Will the price of oil ever again top $50 a barrel?

Probably not, according to Dennis Gartman, editor and publisher of The Gartman Letter.

“We have seen the end of the bull market in crude. It’s going to be very difficult for WTI crude oil to maintain much above $50 per barrel for any protracted period of time,” he told the audience at the seventh annual Inside Alternatives investment conference in Denver earlier this week.

Gartman’s pronouncement came during a wide-ranging discussion with Mark Yusko, the founder, CIO and CEO of Morgan Creek Capital Management. The two agreed on much about the future of oil and other commodities, the timing of the next recession and how to survive the coming headwinds.

Oil Sinking

Fracking has not only increased production, it’s made extraction less expensive, said Gartman. And new crude oil supplies are being discovered around the world. In Argentina, for example, recoverable reserves of 4.2 billion barrels were just found. In the well-developed Permian Basin of west Texas, Apache recently discovered another 3 billion barrels of oil.

Increasingly efficient use of oil will also hold down prices.

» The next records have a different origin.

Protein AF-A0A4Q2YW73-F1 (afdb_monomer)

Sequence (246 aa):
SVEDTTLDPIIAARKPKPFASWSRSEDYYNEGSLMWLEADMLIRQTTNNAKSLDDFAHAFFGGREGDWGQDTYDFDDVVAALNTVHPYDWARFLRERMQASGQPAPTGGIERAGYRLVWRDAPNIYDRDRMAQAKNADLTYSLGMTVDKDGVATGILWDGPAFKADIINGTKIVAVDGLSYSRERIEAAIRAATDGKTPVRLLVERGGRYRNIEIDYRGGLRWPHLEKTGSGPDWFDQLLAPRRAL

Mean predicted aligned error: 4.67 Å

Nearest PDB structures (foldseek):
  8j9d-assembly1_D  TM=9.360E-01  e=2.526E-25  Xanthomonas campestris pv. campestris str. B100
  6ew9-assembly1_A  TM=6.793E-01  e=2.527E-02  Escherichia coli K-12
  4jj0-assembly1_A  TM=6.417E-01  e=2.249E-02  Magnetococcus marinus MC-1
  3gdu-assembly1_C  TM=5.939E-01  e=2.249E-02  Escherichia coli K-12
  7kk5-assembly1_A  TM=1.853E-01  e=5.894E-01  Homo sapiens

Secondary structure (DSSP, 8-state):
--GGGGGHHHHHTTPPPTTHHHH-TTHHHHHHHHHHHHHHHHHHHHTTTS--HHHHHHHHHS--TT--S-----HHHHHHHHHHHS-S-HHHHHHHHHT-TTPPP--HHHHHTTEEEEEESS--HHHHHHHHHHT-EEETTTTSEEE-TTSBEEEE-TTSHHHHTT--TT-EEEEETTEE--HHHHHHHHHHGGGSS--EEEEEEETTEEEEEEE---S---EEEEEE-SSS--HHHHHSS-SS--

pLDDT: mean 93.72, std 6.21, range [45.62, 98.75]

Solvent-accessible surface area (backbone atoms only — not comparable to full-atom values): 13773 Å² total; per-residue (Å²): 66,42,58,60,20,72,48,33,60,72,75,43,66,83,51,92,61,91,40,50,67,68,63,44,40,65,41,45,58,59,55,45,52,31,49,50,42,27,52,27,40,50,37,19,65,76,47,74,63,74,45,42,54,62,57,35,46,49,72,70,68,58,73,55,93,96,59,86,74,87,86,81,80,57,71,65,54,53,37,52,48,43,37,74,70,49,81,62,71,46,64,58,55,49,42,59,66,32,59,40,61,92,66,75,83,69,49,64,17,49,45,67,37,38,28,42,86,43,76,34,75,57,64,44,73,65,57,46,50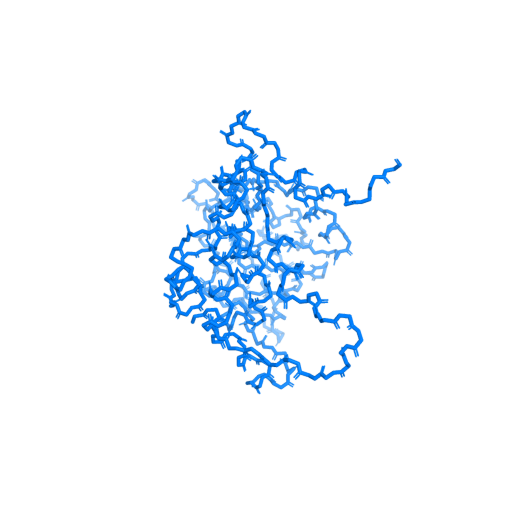,51,27,62,74,68,41,38,42,80,29,53,72,41,49,6,29,27,28,40,78,84,28,30,23,73,40,40,34,61,89,22,60,29,37,75,66,75,45,49,64,66,31,25,41,53,19,38,77,90,38,72,55,48,66,70,53,53,52,48,38,36,52,54,6,48,75,76,77,48,54,33,38,33,36,34,36,50,95,90,43,76,43,82,45,73,41,90,51,53,81,28,51,39,30,76,41,79,41,77,72,63,92,66,73,65,43,62,60,62,70,69,46,74,90,68,84,130

Foldseek 3Di:
DLQQLVCLCVVCVPPDDQACQVSVHNCCVVLVVLLQLLLQLVLCVVVVNPAGVVQLCCVPVVDDPPDPDDDDDDPVRSVVSSCVSPNDPVVCSCCCSRVDPPDDRSCNSVVSLQKDKDKDLDADPVVVVVCVVQQWQPQCVFQQFIAHVQQFTQHGHVVGQCVVQVNTGGKGFQDWPPHGDDNVRQLVQLQVLLVQPRFTWTFIDDPNDTDITTGNTNPHGIDIDMDRRDPDDNVVCVVPPDPDDD

Radius of gyration: 22.63 Å; Cα contacts (8 Å, |Δi|>4): 369; chains: 1; bounding box: 52×42×71 Å

Structure (mmCIF, N/CA/C/O backbone):
data_AF-A0A4Q2YW73-F1
#
_entry.id   AF-A0A4Q2YW73-F1
#
loop_
_atom_site.group_PDB
_atom_site.id
_atom_site.type_symbol
_atom_site.label_atom_id
_atom_site.label_alt_id
_atom_site.label_comp_id
_atom_site.label_asym_id
_atom_site.label_entity_id
_atom_site.label_seq_id
_atom_site.pdbx_PDB_ins_code
_atom_site.Cartn_x
_atom_site.Cartn_y
_atom_site.Cartn_z
_atom_site.occupancy
_atom_site.B_iso_or_equiv
_atom_site.auth_seq_id
_atom_site.auth_comp_id
_atom_site.auth_asym_id
_atom_site.auth_atom_id
_atom_site.pdbx_PDB_model_num
ATOM 1 N N . SER A 1 1 ? 1.499 -14.921 -6.377 1.00 90.62 1 SER A N 1
ATOM 2 C CA . SER A 1 1 ? 2.456 -13.951 -6.941 1.00 90.62 1 SER A CA 1
ATOM 3 C C . SER A 1 1 ? 1.714 -12.643 -7.208 1.00 90.62 1 SER A C 1
ATOM 5 O O . SER A 1 1 ? 0.538 -12.568 -6.859 1.00 90.62 1 SER A O 1
ATOM 7 N N . VAL A 1 2 ? 2.355 -11.610 -7.767 1.00 91.56 2 VAL A N 1
ATOM 8 C CA . VAL A 1 2 ? 1.620 -10.427 -8.264 1.00 91.56 2 VAL A CA 1
ATOM 9 C C . VAL A 1 2 ? 0.811 -10.811 -9.501 1.00 91.56 2 VAL A C 1
ATOM 11 O O . VAL A 1 2 ? -0.346 -10.426 -9.621 1.00 91.56 2 VAL A O 1
ATOM 14 N N . GLU A 1 3 ? 1.377 -11.647 -10.371 1.00 92.50 3 GLU A N 1
ATOM 15 C CA . GLU A 1 3 ? 0.705 -12.187 -11.559 1.00 92.50 3 GLU A CA 1
ATOM 16 C C . GLU A 1 3 ? -0.641 -12.856 -11.231 1.00 92.50 3 GLU A C 1
ATOM 18 O O . GLU A 1 3 ? -1.629 -12.596 -11.913 1.00 92.50 3 GLU A O 1
ATOM 23 N N . ASP A 1 4 ? -0.733 -13.621 -10.138 1.00 91.88 4 ASP A N 1
ATOM 24 C CA . ASP A 1 4 ? -1.985 -14.284 -9.732 1.00 91.88 4 ASP A CA 1
ATOM 25 C C . ASP A 1 4 ? -3.134 -13.295 -9.471 1.00 91.88 4 ASP A C 1
ATOM 27 O O . ASP A 1 4 ? -4.305 -13.638 -9.643 1.00 91.88 4 ASP A O 1
ATOM 31 N N . THR A 1 5 ? -2.824 -12.051 -9.087 1.00 91.69 5 THR A N 1
ATOM 32 C CA . THR A 1 5 ? -3.848 -11.022 -8.834 1.00 91.69 5 THR A CA 1
ATOM 33 C C . THR A 1 5 ? -4.573 -10.602 -10.120 1.00 91.69 5 THR A C 1
ATOM 35 O O . THR A 1 5 ? -5.686 -10.088 -10.063 1.00 91.69 5 THR A O 1
ATOM 38 N N . THR A 1 6 ? -4.031 -10.911 -11.304 1.00 91.38 6 THR A 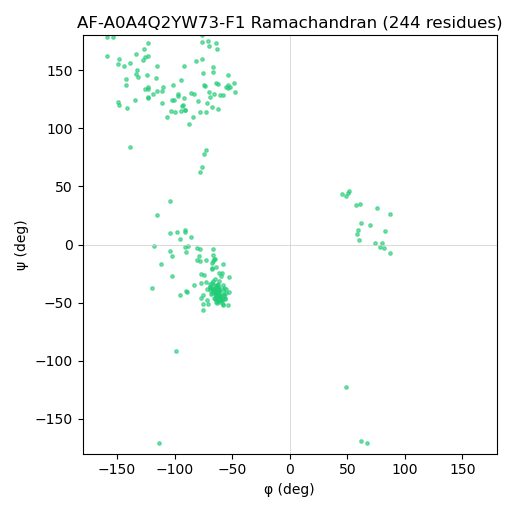N 1
ATOM 39 C CA . THR A 1 6 ? -4.719 -10.693 -12.593 1.00 91.38 6 THR A CA 1
ATOM 40 C C . THR A 1 6 ? -5.942 -11.595 -12.784 1.00 91.38 6 THR A C 1
ATOM 42 O O . THR A 1 6 ? -6.836 -11.272 -13.566 1.00 91.38 6 THR A O 1
ATOM 45 N N . LEU A 1 7 ? -6.028 -12.703 -12.038 1.00 91.19 7 LEU A N 1
ATOM 46 C CA . LEU A 1 7 ? -7.191 -13.593 -12.032 1.00 91.19 7 LEU A CA 1
ATOM 47 C C . LEU A 1 7 ? -8.318 -13.064 -11.136 1.00 91.19 7 LEU A C 1
ATOM 49 O O . LEU A 1 7 ? -9.454 -13.538 -11.223 1.00 91.19 7 LEU A O 1
ATOM 53 N N . ASP A 1 8 ? -8.034 -12.073 -10.287 1.00 89.00 8 ASP A N 1
ATOM 54 C CA . ASP A 1 8 ? -8.975 -11.532 -9.310 1.00 89.00 8 ASP A CA 1
ATOM 55 C C . ASP A 1 8 ? -10.288 -11.033 -9.944 1.00 89.00 8 ASP A C 1
ATOM 57 O O . ASP A 1 8 ? -11.350 -11.446 -9.458 1.00 89.00 8 ASP A O 1
ATOM 61 N N . PRO A 1 9 ? -10.283 -10.268 -11.062 1.00 86.31 9 PRO A N 1
ATOM 62 C CA . PRO A 1 9 ? -11.512 -9.823 -11.720 1.00 86.31 9 PRO A CA 1
ATOM 63 C C . PRO A 1 9 ? -12.377 -10.976 -12.243 1.00 86.31 9 PRO A C 1
ATOM 65 O O . PRO A 1 9 ? -13.607 -10.881 -12.198 1.00 86.31 9 PRO A O 1
ATOM 68 N N . ILE A 1 10 ? -11.751 -12.070 -12.695 1.00 87.62 10 ILE A N 1
ATOM 69 C CA . ILE A 1 10 ? -12.437 -13.273 -13.193 1.00 87.62 10 ILE A CA 1
ATOM 70 C C . ILE A 1 10 ? -13.073 -14.024 -12.021 1.00 87.62 10 ILE A C 1
ATOM 72 O O . ILE A 1 10 ? -14.257 -14.354 -12.065 1.00 87.62 10 ILE A O 1
ATOM 76 N N . ILE A 1 11 ? -12.312 -14.241 -10.944 1.00 86.31 11 ILE A N 1
ATOM 77 C CA . ILE A 1 11 ? -12.773 -14.955 -9.745 1.00 86.31 11 ILE A CA 1
ATOM 78 C C . ILE A 1 11 ? -13.890 -14.173 -9.039 1.00 86.31 11 ILE A C 1
ATOM 80 O O . ILE A 1 11 ? -14.872 -14.752 -8.575 1.00 86.31 11 ILE A O 1
ATOM 84 N N . ALA A 1 12 ? -13.750 -12.850 -8.943 1.00 85.56 12 ALA A N 1
ATOM 85 C CA . ALA A 1 12 ? -14.704 -11.991 -8.250 1.00 85.56 12 ALA A CA 1
ATOM 86 C C . ALA A 1 12 ? -15.973 -11.723 -9.059 1.00 85.56 12 ALA A C 1
ATOM 88 O O . ALA A 1 12 ? -17.024 -11.462 -8.472 1.00 85.56 12 ALA A O 1
ATOM 89 N N . ALA A 1 13 ? -15.857 -11.663 -10.391 1.00 87.00 13 ALA A N 1
ATOM 90 C CA . ALA A 1 13 ? -16.862 -11.074 -11.273 1.00 87.00 13 ALA A CA 1
ATOM 91 C C . ALA A 1 13 ? -17.367 -9.709 -10.750 1.00 87.00 13 ALA A C 1
ATOM 93 O O . ALA A 1 13 ? -18.570 -9.453 -10.702 1.00 87.00 13 ALA A O 1
ATOM 94 N N . ARG A 1 14 ? -16.437 -8.857 -10.283 1.00 83.50 14 ARG A N 1
ATOM 95 C CA . ARG A 1 14 ? -16.697 -7.538 -9.662 1.00 83.50 14 ARG A CA 1
ATOM 96 C C . ARG A 1 14 ? -17.576 -7.556 -8.396 1.00 83.50 14 ARG A C 1
ATOM 98 O O . ARG A 1 14 ? -18.017 -6.499 -7.949 1.00 83.50 14 ARG A O 1
ATOM 105 N N . LYS A 1 15 ? -17.831 -8.718 -7.786 1.00 85.25 15 LYS A N 1
ATOM 106 C CA . LYS A 1 15 ? -18.598 -8.808 -6.534 1.00 85.25 15 LYS A CA 1
ATOM 107 C C . LYS A 1 15 ? -17.762 -8.349 -5.332 1.00 85.25 15 LYS A C 1
ATOM 109 O O . LYS A 1 15 ? -16.554 -8.598 -5.310 1.00 85.25 15 LYS A O 1
ATOM 114 N N . PRO A 1 16 ? -18.391 -7.746 -4.302 1.00 82.06 16 PRO A N 1
ATOM 115 C CA . PRO A 1 16 ? -17.713 -7.429 -3.051 1.00 82.06 16 PRO A CA 1
ATOM 116 C C . PRO A 1 16 ? -17.074 -8.671 -2.425 1.00 82.06 16 PRO A C 1
ATOM 118 O O . PRO A 1 16 ? -17.708 -9.725 -2.331 1.00 82.06 16 PRO A O 1
ATOM 121 N N . LYS A 1 17 ? -15.830 -8.531 -1.961 1.00 82.94 17 LYS A N 1
ATOM 122 C CA . LYS A 1 17 ? -15.106 -9.588 -1.251 1.00 82.94 17 LYS A CA 1
ATOM 123 C C . LYS A 1 17 ? -15.129 -9.330 0.252 1.00 82.94 17 LYS A C 1
ATOM 125 O O . LYS A 1 17 ? -14.891 -8.193 0.656 1.00 82.94 17 LYS A O 1
ATOM 130 N N . PRO A 1 18 ? -15.350 -10.360 1.088 1.00 79.19 18 PRO A N 1
ATOM 131 C CA . PRO A 1 18 ? -15.308 -10.200 2.539 1.00 79.19 18 PRO A CA 1
ATOM 132 C C . PRO A 1 18 ? -13.968 -9.649 3.049 1.00 79.19 18 PRO A C 1
ATOM 134 O O . PRO A 1 18 ? -13.968 -8.816 3.949 1.00 79.19 18 PRO A O 1
ATOM 137 N N . PHE A 1 19 ? -12.847 -10.067 2.445 1.00 87.25 19 PHE A N 1
ATOM 138 C CA . PHE A 1 19 ? -11.494 -9.672 2.850 1.00 87.25 19 PHE A CA 1
ATOM 139 C C . PHE A 1 19 ? -10.615 -9.384 1.630 1.00 87.25 19 PHE A C 1
ATOM 141 O O . PHE A 1 19 ? -9.869 -10.245 1.166 1.00 87.25 19 PHE A O 1
ATOM 148 N N . ALA A 1 20 ? -10.704 -8.161 1.101 1.00 86.19 20 ALA A N 1
ATOM 149 C CA . ALA A 1 20 ? -9.943 -7.753 -0.083 1.00 86.19 20 ALA A CA 1
ATOM 150 C C . ALA A 1 20 ? -8.421 -7.903 0.101 1.00 86.19 20 ALA A C 1
ATOM 152 O O . ALA A 1 20 ? -7.734 -8.306 -0.832 1.00 86.19 20 ALA A O 1
ATOM 153 N N . SER A 1 21 ? -7.905 -7.669 1.314 1.00 89.62 21 SER A N 1
ATOM 154 C CA . SER A 1 21 ? -6.474 -7.792 1.624 1.00 89.62 21 SER A CA 1
ATOM 155 C C . SER A 1 21 ? -5.943 -9.229 1.557 1.00 89.62 21 SER A C 1
ATOM 157 O O . SER A 1 21 ? -4.740 -9.420 1.437 1.00 89.62 21 SER A O 1
ATOM 159 N N . TRP A 1 22 ? -6.807 -10.245 1.668 1.00 89.12 22 TRP A N 1
ATOM 160 C CA . TRP A 1 22 ? -6.396 -11.646 1.530 1.00 89.12 22 TRP A CA 1
ATOM 161 C C . TRP A 1 22 ? -6.197 -12.018 0.062 1.00 89.12 22 TRP A C 1
ATOM 163 O O . TRP A 1 22 ? -5.187 -12.612 -0.303 1.00 89.12 22 TRP A O 1
ATOM 173 N N . SER A 1 23 ? -7.156 -11.631 -0.783 1.00 87.00 23 SER A N 1
ATOM 174 C CA . SER A 1 23 ? -7.095 -11.876 -2.224 1.00 87.00 23 SER A CA 1
ATOM 175 C C . SER A 1 23 ? -6.195 -10.894 -2.968 1.00 87.00 23 SER A C 1
ATOM 177 O O . SER A 1 23 ? -5.963 -11.096 -4.152 1.00 87.00 23 SER A O 1
ATOM 179 N N . ARG A 1 24 ? -5.734 -9.817 -2.312 1.00 89.62 24 ARG A N 1
ATOM 180 C CA . ARG A 1 24 ? -4.899 -8.752 -2.900 1.00 89.62 24 ARG A CA 1
ATOM 181 C C . ARG A 1 24 ? -5.548 -7.999 -4.072 1.00 89.62 24 ARG A C 1
ATOM 183 O O . ARG A 1 24 ? -4.961 -7.086 -4.624 1.00 89.62 24 ARG A O 1
ATOM 190 N N . SER A 1 25 ? -6.803 -8.310 -4.404 1.00 88.00 25 SER A N 1
ATOM 191 C CA . SER A 1 25 ? -7.624 -7.568 -5.363 1.00 88.00 25 SER A CA 1
ATOM 192 C C . SER A 1 25 ? -6.858 -7.306 -6.666 1.00 88.00 25 SER A C 1
ATOM 194 O O . SER A 1 25 ? -6.390 -8.243 -7.299 1.00 88.00 25 SER A O 1
ATOM 196 N N . GLU A 1 26 ? -6.713 -6.040 -7.052 1.00 90.12 26 GLU A N 1
ATOM 197 C CA . GLU A 1 26 ? -6.007 -5.621 -8.260 1.00 90.12 26 GLU A CA 1
ATOM 198 C C . GLU A 1 26 ? -4.621 -5.049 -7.921 1.00 90.12 26 GLU A C 1
ATOM 200 O O . GLU A 1 26 ? -4.175 -4.072 -8.524 1.00 90.12 26 GLU A O 1
ATOM 205 N N . ASP A 1 27 ? -3.929 -5.633 -6.934 1.00 91.56 27 ASP A N 1
ATOM 206 C CA . ASP A 1 27 ? -2.594 -5.189 -6.507 1.00 91.56 27 ASP A CA 1
ATOM 207 C C . ASP A 1 27 ? -1.565 -5.213 -7.649 1.00 91.56 27 ASP A C 1
ATOM 209 O O . ASP A 1 27 ? -0.568 -4.499 -7.563 1.00 91.56 27 ASP A O 1
ATOM 213 N N . TYR A 1 28 ? -1.824 -5.913 -8.764 1.00 92.56 28 TYR A N 1
ATOM 214 C CA . TYR A 1 28 ? -1.043 -5.781 -9.999 1.00 92.56 28 TYR A CA 1
ATOM 215 C C . TYR A 1 28 ? -0.902 -4.328 -10.489 1.00 92.56 28 TYR A C 1
ATOM 217 O O . TYR A 1 28 ? 0.118 -4.003 -11.095 1.00 92.56 28 TYR A O 1
ATOM 225 N N . TYR A 1 29 ? -1.850 -3.428 -10.195 1.00 92.69 29 TYR A N 1
ATOM 226 C CA . TYR A 1 29 ? -1.681 -1.997 -10.475 1.00 92.69 29 TYR A CA 1
ATOM 227 C C . TYR A 1 29 ? -0.654 -1.344 -9.543 1.00 92.69 29 TYR A C 1
ATOM 229 O O . TYR A 1 29 ? 0.267 -0.671 -10.008 1.00 92.69 29 TYR A O 1
ATOM 237 N N . ASN A 1 30 ? -0.798 -1.535 -8.230 1.00 93.25 30 ASN A N 1
ATOM 238 C CA . ASN A 1 30 ? 0.030 -0.853 -7.233 1.00 93.25 30 ASN A CA 1
ATOM 239 C C . ASN A 1 30 ? 1.439 -1.454 -7.160 1.00 93.25 30 ASN A C 1
ATOM 241 O O . ASN A 1 30 ? 2.430 -0.736 -7.279 1.00 93.25 30 ASN A O 1
ATOM 245 N N . GLU A 1 31 ? 1.546 -2.774 -7.013 1.00 94.19 31 GLU A N 1
ATOM 246 C CA . GLU A 1 31 ? 2.833 -3.470 -6.968 1.00 94.19 31 GLU A CA 1
ATOM 247 C C . GLU A 1 31 ? 3.540 -3.449 -8.320 1.00 94.19 31 GLU A C 1
ATOM 249 O O . GLU A 1 31 ? 4.760 -3.294 -8.358 1.00 94.19 31 GLU A O 1
ATOM 254 N N . GLY A 1 32 ? 2.789 -3.500 -9.427 1.00 94.62 32 GLY A N 1
ATOM 255 C CA . GLY A 1 32 ? 3.342 -3.281 -10.762 1.00 94.62 32 GLY A CA 1
ATOM 256 C C . GLY A 1 32 ? 3.963 -1.890 -10.897 1.00 94.62 32 GLY A C 1
ATOM 257 O O . GLY A 1 32 ? 5.098 -1.766 -11.350 1.00 94.62 32 GLY A O 1
ATOM 258 N N . SER A 1 33 ? 3.275 -0.843 -10.430 1.00 95.25 33 SER A N 1
ATOM 259 C CA . SER A 1 33 ? 3.818 0.525 -10.439 1.00 95.25 33 SER A CA 1
ATOM 260 C C . SER A 1 33 ? 5.086 0.658 -9.588 1.00 95.25 33 SER A C 1
ATOM 262 O O . SER A 1 33 ? 6.041 1.310 -10.004 1.00 95.25 33 SER A O 1
ATOM 264 N N . LEU A 1 34 ? 5.138 0.009 -8.421 1.00 96.38 34 LEU A N 1
ATOM 265 C CA . LEU A 1 34 ? 6.320 0.011 -7.550 1.00 96.38 34 LEU A CA 1
ATOM 266 C C . LEU A 1 34 ? 7.502 -0.775 -8.144 1.00 96.38 34 LEU A C 1
ATOM 268 O O . LEU A 1 34 ? 8.651 -0.352 -8.015 1.00 96.38 34 LEU A O 1
ATOM 272 N N . MET A 1 35 ? 7.231 -1.880 -8.842 1.00 96.38 35 MET A N 1
ATOM 273 C CA . MET A 1 35 ? 8.238 -2.611 -9.615 1.00 96.38 35 MET A CA 1
ATOM 274 C C . MET A 1 35 ? 8.816 -1.738 -10.736 1.00 96.38 35 MET A C 1
ATOM 276 O O . MET A 1 35 ? 10.035 -1.665 -10.895 1.00 96.38 35 MET A O 1
ATOM 280 N N . TRP A 1 36 ? 7.960 -1.052 -11.499 1.00 97.19 36 TRP A N 1
ATOM 281 C CA . TRP A 1 36 ? 8.400 -0.153 -12.569 1.00 97.19 36 TRP A CA 1
ATOM 282 C C . TRP A 1 36 ? 9.163 1.062 -12.040 1.00 97.19 36 TRP A C 1
ATOM 284 O O . TRP A 1 36 ? 10.144 1.471 -12.659 1.00 97.19 36 TRP A O 1
ATOM 294 N N . LEU A 1 37 ? 8.796 1.581 -10.865 1.00 97.62 37 LEU A N 1
ATOM 295 C CA . LEU A 1 37 ? 9.586 2.592 -10.164 1.00 97.62 37 LEU A CA 1
ATOM 296 C C . LEU A 1 37 ? 11.003 2.082 -9.863 1.00 97.62 37 LEU A C 1
ATOM 298 O O . LEU A 1 37 ? 11.972 2.810 -10.060 1.00 97.62 37 LEU A O 1
ATOM 302 N N . GLU A 1 38 ? 11.157 0.837 -9.408 1.00 97.62 38 GLU A N 1
ATOM 303 C CA . GLU A 1 38 ? 12.486 0.261 -9.176 1.00 97.62 38 GLU A CA 1
ATOM 304 C C . GLU A 1 38 ? 13.304 0.135 -10.466 1.00 97.62 38 GLU A C 1
ATOM 306 O O . GLU A 1 38 ? 14.493 0.467 -10.462 1.00 97.62 38 GLU A O 1
ATOM 311 N N . ALA A 1 39 ? 12.675 -0.292 -11.565 1.00 98.06 39 ALA A N 1
ATOM 312 C CA . ALA A 1 39 ? 13.322 -0.362 -12.872 1.00 98.06 39 ALA A CA 1
ATOM 313 C C . ALA A 1 39 ? 13.798 1.022 -13.345 1.00 98.06 39 ALA A C 1
ATOM 315 O O . ALA A 1 39 ? 14.954 1.174 -13.738 1.00 98.06 39 ALA A O 1
ATOM 316 N N . ASP A 1 40 ? 12.942 2.042 -13.245 1.00 97.69 40 ASP A N 1
ATOM 317 C CA . ASP A 1 40 ? 13.275 3.419 -13.615 1.00 97.69 40 ASP A CA 1
ATOM 318 C C . ASP A 1 40 ? 14.444 3.966 -12.783 1.00 97.69 40 ASP A C 1
ATOM 320 O O . ASP A 1 40 ? 15.421 4.473 -13.338 1.00 97.69 40 ASP A O 1
ATOM 324 N N . MET A 1 41 ? 14.407 3.784 -11.457 1.00 96.69 41 MET A N 1
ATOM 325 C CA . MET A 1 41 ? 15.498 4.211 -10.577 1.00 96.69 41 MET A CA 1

“We view oil with a lot of circumspection as well. Saudi Arabia made a huge mistake in November of 2014 when they didn’t cut production,” Yusko said. “There will be excess supplies.”

Gartman said the Saudis are likely to pump oil aggressively because they have a “wasting asset” that will be worth less in the future.

The Saudis have about a two-decade window before renewable energy sources make oil significantly less valuable. “Twenty years from now, we won’t be talking about oil. We’ll all be driving EVs [electric vehicles] and autonomous vehicles,” said Yusko.

Commodities Rising

Some say the super cycle for commodities is over, but not Gartman. “Given the numbers of people who have truly thrown up their arms and given up on commodities, and the number of commodity hedge funds that have been forced to close—that’s  the hallmark of a market that’s about to go in the other direction.”

Demand for food will rise because the developing world is growing. History shows that populations increase grain consumption as they advance economically. “You move from eating grain to feeding livestock, and livestock chew up a lot more grain than do human beings,” said Gartman, who recommends owning agricultural commodities for the next five or 10 years.

When commodity prices drop, not everybody goes out of business, said Yusko. For instance, copper prices have been falling and a number of producers have been forced out of the market. But those that remain have seen their stock prices rise.

“The thing that people are missing about commodities is China,” Yusko said. Although some think China’s economy is getting worse, Yusko said it’s getting better. “The One Belt, One Road project might be the biggest industrial project in the history of mankind.” The development strategy, which seeks to link China with the rest of Eurasia by land and sea, is expected to consume an enormous amount of commodities.

Gartman said he’s not a “goldbug” betting on the world ending. He’s “quietly bullish” on gold because of political conditions. He recommended buying it in a currency that could be devalued. “The euro is basically a doomed currency at this point,” Gartman said. He’d rather spend euros than dollars to buy gold, because he thinks the dollar will strengthen.

In one of their few areas of significant disagreement, Yusko said he thinks the dollar will get demonstrably weaker over the next few years. While his is a contrarian view right now, Yusko said the Fed can’t and won’t raise interest rates.

Recession Coming

“The U.S. stock market is the most vulnerable it’s been since 2000,” Yusko said. “We will have a recession sometime in the next 12 months. And when that happens, stocks will go down a lot in the U.S. as a broad index.”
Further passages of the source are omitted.